(Data excerpts)
==================================================

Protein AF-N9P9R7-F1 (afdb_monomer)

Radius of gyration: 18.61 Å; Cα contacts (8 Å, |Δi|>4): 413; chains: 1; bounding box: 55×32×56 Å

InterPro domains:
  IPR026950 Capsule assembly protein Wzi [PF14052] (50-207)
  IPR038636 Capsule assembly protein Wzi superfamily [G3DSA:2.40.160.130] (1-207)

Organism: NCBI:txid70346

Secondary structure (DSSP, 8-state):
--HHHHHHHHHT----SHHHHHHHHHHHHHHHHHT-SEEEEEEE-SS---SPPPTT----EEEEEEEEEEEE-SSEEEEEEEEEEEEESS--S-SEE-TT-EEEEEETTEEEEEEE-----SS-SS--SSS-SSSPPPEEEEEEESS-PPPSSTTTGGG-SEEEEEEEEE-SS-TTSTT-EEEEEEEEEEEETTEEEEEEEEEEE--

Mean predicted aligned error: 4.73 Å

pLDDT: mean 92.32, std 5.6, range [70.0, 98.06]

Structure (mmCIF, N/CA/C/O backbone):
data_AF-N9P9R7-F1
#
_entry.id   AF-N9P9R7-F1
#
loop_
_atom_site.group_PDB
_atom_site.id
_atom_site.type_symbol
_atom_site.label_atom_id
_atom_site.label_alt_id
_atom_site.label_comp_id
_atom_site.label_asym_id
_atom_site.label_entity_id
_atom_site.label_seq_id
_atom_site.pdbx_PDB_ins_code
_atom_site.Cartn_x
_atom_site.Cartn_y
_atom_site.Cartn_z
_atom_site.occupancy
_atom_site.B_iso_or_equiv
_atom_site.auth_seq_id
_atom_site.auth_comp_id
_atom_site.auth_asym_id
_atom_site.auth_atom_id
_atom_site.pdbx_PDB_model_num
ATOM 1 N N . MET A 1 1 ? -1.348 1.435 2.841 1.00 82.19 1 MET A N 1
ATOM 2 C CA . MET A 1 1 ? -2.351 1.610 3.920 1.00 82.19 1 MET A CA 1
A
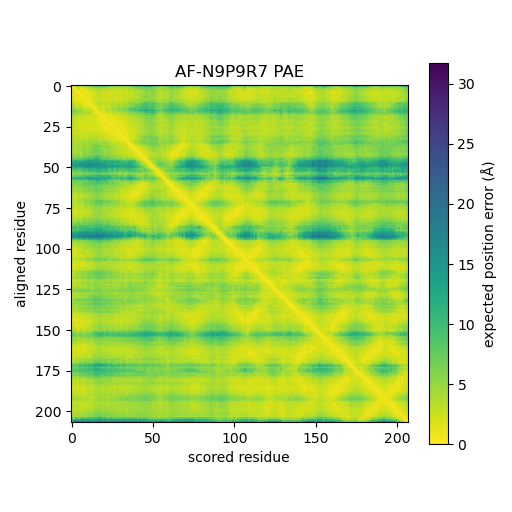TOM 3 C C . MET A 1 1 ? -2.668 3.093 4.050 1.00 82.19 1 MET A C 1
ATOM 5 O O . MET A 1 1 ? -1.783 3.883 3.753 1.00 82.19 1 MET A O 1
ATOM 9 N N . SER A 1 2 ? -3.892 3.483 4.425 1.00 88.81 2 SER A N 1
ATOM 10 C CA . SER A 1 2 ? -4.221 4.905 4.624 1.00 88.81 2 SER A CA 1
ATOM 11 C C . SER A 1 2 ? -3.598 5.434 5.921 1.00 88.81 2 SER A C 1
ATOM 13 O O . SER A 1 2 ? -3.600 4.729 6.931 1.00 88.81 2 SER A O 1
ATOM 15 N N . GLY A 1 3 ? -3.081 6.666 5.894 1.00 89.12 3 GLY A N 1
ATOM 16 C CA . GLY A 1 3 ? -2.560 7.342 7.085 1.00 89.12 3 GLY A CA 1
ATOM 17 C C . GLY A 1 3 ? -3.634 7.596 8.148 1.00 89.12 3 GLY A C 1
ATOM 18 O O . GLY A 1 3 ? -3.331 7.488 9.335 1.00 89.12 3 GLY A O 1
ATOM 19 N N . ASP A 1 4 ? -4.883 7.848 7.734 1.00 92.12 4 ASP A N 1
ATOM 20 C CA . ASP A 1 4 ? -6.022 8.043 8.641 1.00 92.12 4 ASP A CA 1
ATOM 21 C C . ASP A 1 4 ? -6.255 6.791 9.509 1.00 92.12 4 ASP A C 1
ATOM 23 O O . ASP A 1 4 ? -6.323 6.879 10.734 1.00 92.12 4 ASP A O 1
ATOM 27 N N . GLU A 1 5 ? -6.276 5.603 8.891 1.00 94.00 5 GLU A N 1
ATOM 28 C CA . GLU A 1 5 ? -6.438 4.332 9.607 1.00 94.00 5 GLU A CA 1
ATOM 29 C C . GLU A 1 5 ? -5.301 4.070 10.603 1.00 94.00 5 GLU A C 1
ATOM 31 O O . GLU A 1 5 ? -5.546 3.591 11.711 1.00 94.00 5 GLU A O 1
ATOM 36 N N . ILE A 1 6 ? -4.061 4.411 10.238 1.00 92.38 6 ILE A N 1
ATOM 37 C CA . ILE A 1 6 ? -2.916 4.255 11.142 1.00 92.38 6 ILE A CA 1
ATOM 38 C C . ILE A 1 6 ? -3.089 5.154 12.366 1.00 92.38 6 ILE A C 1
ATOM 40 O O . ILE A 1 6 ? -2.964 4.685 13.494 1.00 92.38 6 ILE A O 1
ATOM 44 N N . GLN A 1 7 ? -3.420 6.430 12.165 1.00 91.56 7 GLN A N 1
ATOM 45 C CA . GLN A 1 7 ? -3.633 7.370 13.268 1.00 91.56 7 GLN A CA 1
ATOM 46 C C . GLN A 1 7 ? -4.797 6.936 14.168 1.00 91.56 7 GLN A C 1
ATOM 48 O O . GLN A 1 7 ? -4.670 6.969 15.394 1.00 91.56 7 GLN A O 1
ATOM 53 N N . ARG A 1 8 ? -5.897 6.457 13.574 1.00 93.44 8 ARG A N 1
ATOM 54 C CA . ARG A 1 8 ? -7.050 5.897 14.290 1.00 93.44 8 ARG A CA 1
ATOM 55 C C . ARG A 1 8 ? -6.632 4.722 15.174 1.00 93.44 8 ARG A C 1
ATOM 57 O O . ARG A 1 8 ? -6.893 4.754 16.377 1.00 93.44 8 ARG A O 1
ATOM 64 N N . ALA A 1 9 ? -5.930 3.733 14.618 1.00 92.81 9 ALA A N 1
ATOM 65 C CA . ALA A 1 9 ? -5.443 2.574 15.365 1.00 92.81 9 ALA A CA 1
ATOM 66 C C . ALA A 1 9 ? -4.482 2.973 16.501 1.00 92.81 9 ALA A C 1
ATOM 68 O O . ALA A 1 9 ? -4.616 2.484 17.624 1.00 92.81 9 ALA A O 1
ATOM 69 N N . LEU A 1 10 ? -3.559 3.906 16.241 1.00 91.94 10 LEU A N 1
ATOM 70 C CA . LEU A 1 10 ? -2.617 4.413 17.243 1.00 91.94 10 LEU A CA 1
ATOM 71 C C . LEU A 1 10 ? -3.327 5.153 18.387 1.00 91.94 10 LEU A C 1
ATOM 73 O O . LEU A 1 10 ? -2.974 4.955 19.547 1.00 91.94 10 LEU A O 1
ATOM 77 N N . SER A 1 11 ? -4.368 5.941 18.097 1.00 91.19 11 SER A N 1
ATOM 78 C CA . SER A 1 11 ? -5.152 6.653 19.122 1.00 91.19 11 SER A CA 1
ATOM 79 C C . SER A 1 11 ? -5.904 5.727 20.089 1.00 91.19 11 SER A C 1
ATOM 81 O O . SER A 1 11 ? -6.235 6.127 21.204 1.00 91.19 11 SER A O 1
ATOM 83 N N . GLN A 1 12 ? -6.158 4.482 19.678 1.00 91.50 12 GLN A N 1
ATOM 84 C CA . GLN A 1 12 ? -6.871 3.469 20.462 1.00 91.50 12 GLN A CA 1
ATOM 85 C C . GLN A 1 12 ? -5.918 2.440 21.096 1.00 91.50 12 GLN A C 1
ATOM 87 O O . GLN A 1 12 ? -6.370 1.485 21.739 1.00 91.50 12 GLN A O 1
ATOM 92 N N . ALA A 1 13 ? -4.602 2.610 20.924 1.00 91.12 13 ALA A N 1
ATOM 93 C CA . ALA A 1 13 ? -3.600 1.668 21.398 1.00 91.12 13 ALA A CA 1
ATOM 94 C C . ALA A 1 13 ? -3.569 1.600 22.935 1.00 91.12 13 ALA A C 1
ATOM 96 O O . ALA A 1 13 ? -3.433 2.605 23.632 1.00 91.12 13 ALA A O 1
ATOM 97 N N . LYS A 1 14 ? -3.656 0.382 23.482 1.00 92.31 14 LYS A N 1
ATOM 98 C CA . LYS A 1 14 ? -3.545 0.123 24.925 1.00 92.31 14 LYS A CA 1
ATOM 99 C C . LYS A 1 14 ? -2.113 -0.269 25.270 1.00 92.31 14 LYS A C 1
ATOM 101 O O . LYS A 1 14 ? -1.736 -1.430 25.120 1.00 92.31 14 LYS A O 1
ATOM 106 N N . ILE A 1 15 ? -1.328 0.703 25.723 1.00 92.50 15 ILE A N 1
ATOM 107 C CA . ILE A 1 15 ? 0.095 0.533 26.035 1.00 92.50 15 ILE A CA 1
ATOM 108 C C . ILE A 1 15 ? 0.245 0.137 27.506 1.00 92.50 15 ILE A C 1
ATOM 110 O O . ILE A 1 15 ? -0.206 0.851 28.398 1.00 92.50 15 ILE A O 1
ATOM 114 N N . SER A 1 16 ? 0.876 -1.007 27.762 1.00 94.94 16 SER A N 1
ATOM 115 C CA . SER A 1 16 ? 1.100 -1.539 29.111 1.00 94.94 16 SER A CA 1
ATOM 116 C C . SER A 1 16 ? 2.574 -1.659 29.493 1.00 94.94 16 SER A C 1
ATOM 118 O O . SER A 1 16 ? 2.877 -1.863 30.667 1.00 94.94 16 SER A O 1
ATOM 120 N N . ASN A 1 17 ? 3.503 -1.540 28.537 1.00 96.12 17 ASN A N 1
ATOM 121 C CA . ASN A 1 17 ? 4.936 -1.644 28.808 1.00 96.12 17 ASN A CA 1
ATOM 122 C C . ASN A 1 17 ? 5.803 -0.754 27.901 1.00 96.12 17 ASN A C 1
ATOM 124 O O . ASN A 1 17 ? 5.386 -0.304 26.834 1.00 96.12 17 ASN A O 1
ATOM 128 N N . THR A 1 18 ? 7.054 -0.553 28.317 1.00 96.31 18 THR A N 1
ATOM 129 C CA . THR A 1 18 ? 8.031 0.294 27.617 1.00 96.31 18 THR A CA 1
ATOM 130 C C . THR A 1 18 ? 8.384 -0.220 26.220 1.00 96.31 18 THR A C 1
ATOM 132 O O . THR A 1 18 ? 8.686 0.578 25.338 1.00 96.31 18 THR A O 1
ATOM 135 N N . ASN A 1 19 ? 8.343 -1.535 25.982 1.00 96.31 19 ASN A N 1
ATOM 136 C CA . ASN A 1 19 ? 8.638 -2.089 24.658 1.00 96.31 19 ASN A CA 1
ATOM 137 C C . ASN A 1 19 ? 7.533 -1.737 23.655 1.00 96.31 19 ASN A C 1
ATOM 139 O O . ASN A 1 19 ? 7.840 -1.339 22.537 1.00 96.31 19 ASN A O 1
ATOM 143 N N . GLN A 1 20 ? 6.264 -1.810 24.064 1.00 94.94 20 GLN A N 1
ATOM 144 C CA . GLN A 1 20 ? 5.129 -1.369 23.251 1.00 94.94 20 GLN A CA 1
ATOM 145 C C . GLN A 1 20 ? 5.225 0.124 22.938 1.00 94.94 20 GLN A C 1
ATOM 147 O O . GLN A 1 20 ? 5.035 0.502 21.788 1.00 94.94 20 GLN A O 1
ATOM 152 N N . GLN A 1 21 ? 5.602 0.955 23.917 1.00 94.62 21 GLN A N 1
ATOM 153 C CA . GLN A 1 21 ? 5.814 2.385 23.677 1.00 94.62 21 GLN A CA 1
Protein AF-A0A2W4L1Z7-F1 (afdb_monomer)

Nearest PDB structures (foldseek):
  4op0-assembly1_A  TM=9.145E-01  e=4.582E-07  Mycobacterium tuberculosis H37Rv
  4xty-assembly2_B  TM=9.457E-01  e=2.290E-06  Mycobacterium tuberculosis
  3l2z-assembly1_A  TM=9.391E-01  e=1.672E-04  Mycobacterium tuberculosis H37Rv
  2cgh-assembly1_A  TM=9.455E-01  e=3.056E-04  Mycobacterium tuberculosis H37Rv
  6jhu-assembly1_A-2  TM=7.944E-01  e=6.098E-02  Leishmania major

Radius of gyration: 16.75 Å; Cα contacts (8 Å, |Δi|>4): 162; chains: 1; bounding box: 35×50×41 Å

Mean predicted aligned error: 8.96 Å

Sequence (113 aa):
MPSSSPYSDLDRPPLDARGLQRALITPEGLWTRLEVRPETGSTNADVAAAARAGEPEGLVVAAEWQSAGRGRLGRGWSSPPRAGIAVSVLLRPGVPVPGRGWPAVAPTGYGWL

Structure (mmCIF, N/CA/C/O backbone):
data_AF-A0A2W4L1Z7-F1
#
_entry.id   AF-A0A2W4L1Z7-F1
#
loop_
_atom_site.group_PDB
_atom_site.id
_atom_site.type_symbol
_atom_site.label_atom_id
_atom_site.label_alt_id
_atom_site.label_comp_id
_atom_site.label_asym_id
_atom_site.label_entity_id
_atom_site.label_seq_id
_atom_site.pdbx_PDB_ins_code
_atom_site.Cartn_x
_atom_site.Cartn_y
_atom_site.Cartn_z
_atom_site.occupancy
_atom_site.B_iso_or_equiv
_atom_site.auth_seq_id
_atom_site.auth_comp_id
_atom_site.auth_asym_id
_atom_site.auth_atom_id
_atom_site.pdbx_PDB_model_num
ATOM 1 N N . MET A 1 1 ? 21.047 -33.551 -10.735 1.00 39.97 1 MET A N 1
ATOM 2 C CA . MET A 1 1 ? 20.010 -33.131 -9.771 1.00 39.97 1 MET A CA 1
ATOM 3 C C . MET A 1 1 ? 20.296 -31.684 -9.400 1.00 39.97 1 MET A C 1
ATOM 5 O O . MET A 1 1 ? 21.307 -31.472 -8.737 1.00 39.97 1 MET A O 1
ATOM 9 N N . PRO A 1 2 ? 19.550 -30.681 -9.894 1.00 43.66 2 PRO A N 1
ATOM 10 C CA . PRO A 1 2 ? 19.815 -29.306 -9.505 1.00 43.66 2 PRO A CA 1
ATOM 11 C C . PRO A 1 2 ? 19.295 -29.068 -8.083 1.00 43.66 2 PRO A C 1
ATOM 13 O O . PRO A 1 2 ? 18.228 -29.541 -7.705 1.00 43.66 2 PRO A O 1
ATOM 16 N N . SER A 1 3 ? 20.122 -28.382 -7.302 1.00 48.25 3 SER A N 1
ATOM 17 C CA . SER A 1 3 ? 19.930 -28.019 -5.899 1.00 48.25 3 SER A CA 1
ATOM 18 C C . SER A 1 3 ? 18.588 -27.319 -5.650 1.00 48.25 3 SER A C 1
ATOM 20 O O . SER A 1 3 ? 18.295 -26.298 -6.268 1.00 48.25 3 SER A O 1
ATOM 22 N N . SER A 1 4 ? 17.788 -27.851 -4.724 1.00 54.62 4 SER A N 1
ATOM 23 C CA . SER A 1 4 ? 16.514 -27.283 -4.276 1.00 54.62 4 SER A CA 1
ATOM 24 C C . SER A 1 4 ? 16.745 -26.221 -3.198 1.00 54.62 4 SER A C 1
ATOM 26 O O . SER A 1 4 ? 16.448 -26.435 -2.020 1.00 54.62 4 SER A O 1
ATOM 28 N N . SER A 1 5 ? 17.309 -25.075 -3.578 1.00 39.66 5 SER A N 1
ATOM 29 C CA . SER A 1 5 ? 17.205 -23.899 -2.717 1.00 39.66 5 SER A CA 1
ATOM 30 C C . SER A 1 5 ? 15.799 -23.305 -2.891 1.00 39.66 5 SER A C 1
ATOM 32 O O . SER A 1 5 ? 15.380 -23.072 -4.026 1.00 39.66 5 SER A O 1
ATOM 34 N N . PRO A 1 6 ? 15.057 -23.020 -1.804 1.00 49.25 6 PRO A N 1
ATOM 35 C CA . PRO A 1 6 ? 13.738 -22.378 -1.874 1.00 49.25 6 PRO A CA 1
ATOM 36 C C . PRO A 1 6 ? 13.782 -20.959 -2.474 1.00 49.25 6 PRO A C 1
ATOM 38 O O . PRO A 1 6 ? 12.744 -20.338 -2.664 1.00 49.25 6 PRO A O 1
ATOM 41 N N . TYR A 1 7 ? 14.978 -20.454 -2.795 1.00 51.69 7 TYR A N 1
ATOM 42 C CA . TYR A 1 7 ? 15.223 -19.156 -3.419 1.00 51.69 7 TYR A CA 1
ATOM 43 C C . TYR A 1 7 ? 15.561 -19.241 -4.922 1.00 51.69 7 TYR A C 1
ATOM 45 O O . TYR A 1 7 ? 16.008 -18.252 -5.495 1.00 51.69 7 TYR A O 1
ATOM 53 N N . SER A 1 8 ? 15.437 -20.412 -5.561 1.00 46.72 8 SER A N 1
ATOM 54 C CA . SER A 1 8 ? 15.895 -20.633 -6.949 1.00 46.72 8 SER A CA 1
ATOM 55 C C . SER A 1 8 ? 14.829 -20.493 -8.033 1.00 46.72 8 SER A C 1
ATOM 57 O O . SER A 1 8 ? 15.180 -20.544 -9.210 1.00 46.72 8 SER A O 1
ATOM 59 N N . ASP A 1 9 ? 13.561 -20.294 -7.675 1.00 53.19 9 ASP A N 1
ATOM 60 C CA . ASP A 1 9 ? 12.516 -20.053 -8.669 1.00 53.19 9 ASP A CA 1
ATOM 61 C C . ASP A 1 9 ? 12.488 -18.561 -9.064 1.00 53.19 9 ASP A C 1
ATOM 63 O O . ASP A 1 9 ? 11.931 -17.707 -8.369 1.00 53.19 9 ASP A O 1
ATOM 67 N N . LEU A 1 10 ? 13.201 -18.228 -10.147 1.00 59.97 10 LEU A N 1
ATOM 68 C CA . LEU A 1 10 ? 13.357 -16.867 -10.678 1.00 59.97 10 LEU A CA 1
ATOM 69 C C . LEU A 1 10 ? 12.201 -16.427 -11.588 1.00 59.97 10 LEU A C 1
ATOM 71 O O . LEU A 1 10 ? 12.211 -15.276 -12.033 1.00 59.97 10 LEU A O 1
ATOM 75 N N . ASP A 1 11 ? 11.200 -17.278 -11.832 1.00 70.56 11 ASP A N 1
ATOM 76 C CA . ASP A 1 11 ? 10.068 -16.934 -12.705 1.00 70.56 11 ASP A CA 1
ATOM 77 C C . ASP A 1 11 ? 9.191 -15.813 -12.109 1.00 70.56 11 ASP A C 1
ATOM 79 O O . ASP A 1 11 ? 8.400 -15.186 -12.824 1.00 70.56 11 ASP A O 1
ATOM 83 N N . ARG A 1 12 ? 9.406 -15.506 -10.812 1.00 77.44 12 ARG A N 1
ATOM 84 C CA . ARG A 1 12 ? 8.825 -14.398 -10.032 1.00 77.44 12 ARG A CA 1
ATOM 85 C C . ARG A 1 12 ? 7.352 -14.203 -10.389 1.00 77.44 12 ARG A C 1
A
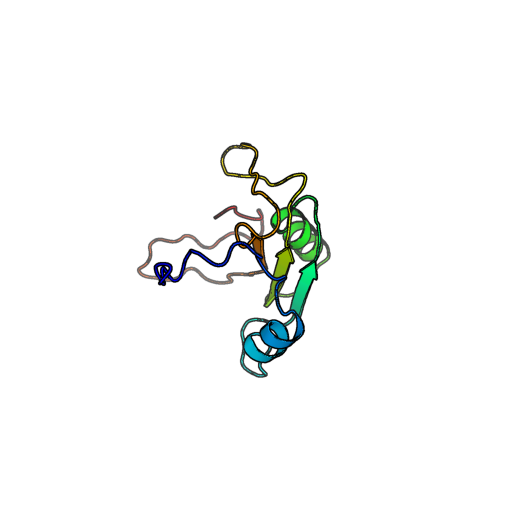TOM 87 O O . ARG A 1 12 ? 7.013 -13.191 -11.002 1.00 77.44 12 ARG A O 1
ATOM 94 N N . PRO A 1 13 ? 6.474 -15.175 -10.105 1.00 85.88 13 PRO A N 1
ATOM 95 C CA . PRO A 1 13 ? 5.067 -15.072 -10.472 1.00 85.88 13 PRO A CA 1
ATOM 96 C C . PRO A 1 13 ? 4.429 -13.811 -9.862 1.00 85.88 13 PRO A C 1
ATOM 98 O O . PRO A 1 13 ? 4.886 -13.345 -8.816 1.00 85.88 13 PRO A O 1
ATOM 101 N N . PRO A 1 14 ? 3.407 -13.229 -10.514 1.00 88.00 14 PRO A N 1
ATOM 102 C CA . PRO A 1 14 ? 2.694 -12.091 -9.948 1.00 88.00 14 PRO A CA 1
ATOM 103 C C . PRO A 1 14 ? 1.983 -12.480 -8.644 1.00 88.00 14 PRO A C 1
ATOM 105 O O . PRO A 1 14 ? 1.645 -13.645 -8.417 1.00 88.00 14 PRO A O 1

==================================================

:: REQUIRED WORK ::
Wherever the word "Mycobacterium" turns up in a line of the entries above, copy that line.

:: SOLUTION FOR THIS EXERCISE ::
  4op0-assembly1_A  TM=9.145E-01  e=4.582E-07  Mycobacterium tuberculosis H37Rv
  4xty-assembly2_B  TM=9.457E-01  e=2.290E-06  Mycobacterium tuberculosis
  3l2z-assembly1_A  TM=9.391E-01  e=1.672E-04  Mycobacterium tuberculosis H37Rv
  2cgh-assembly1_A  TM=9.455E-01  e=3.056E-04  Mycobacterium tuberculosis H37Rv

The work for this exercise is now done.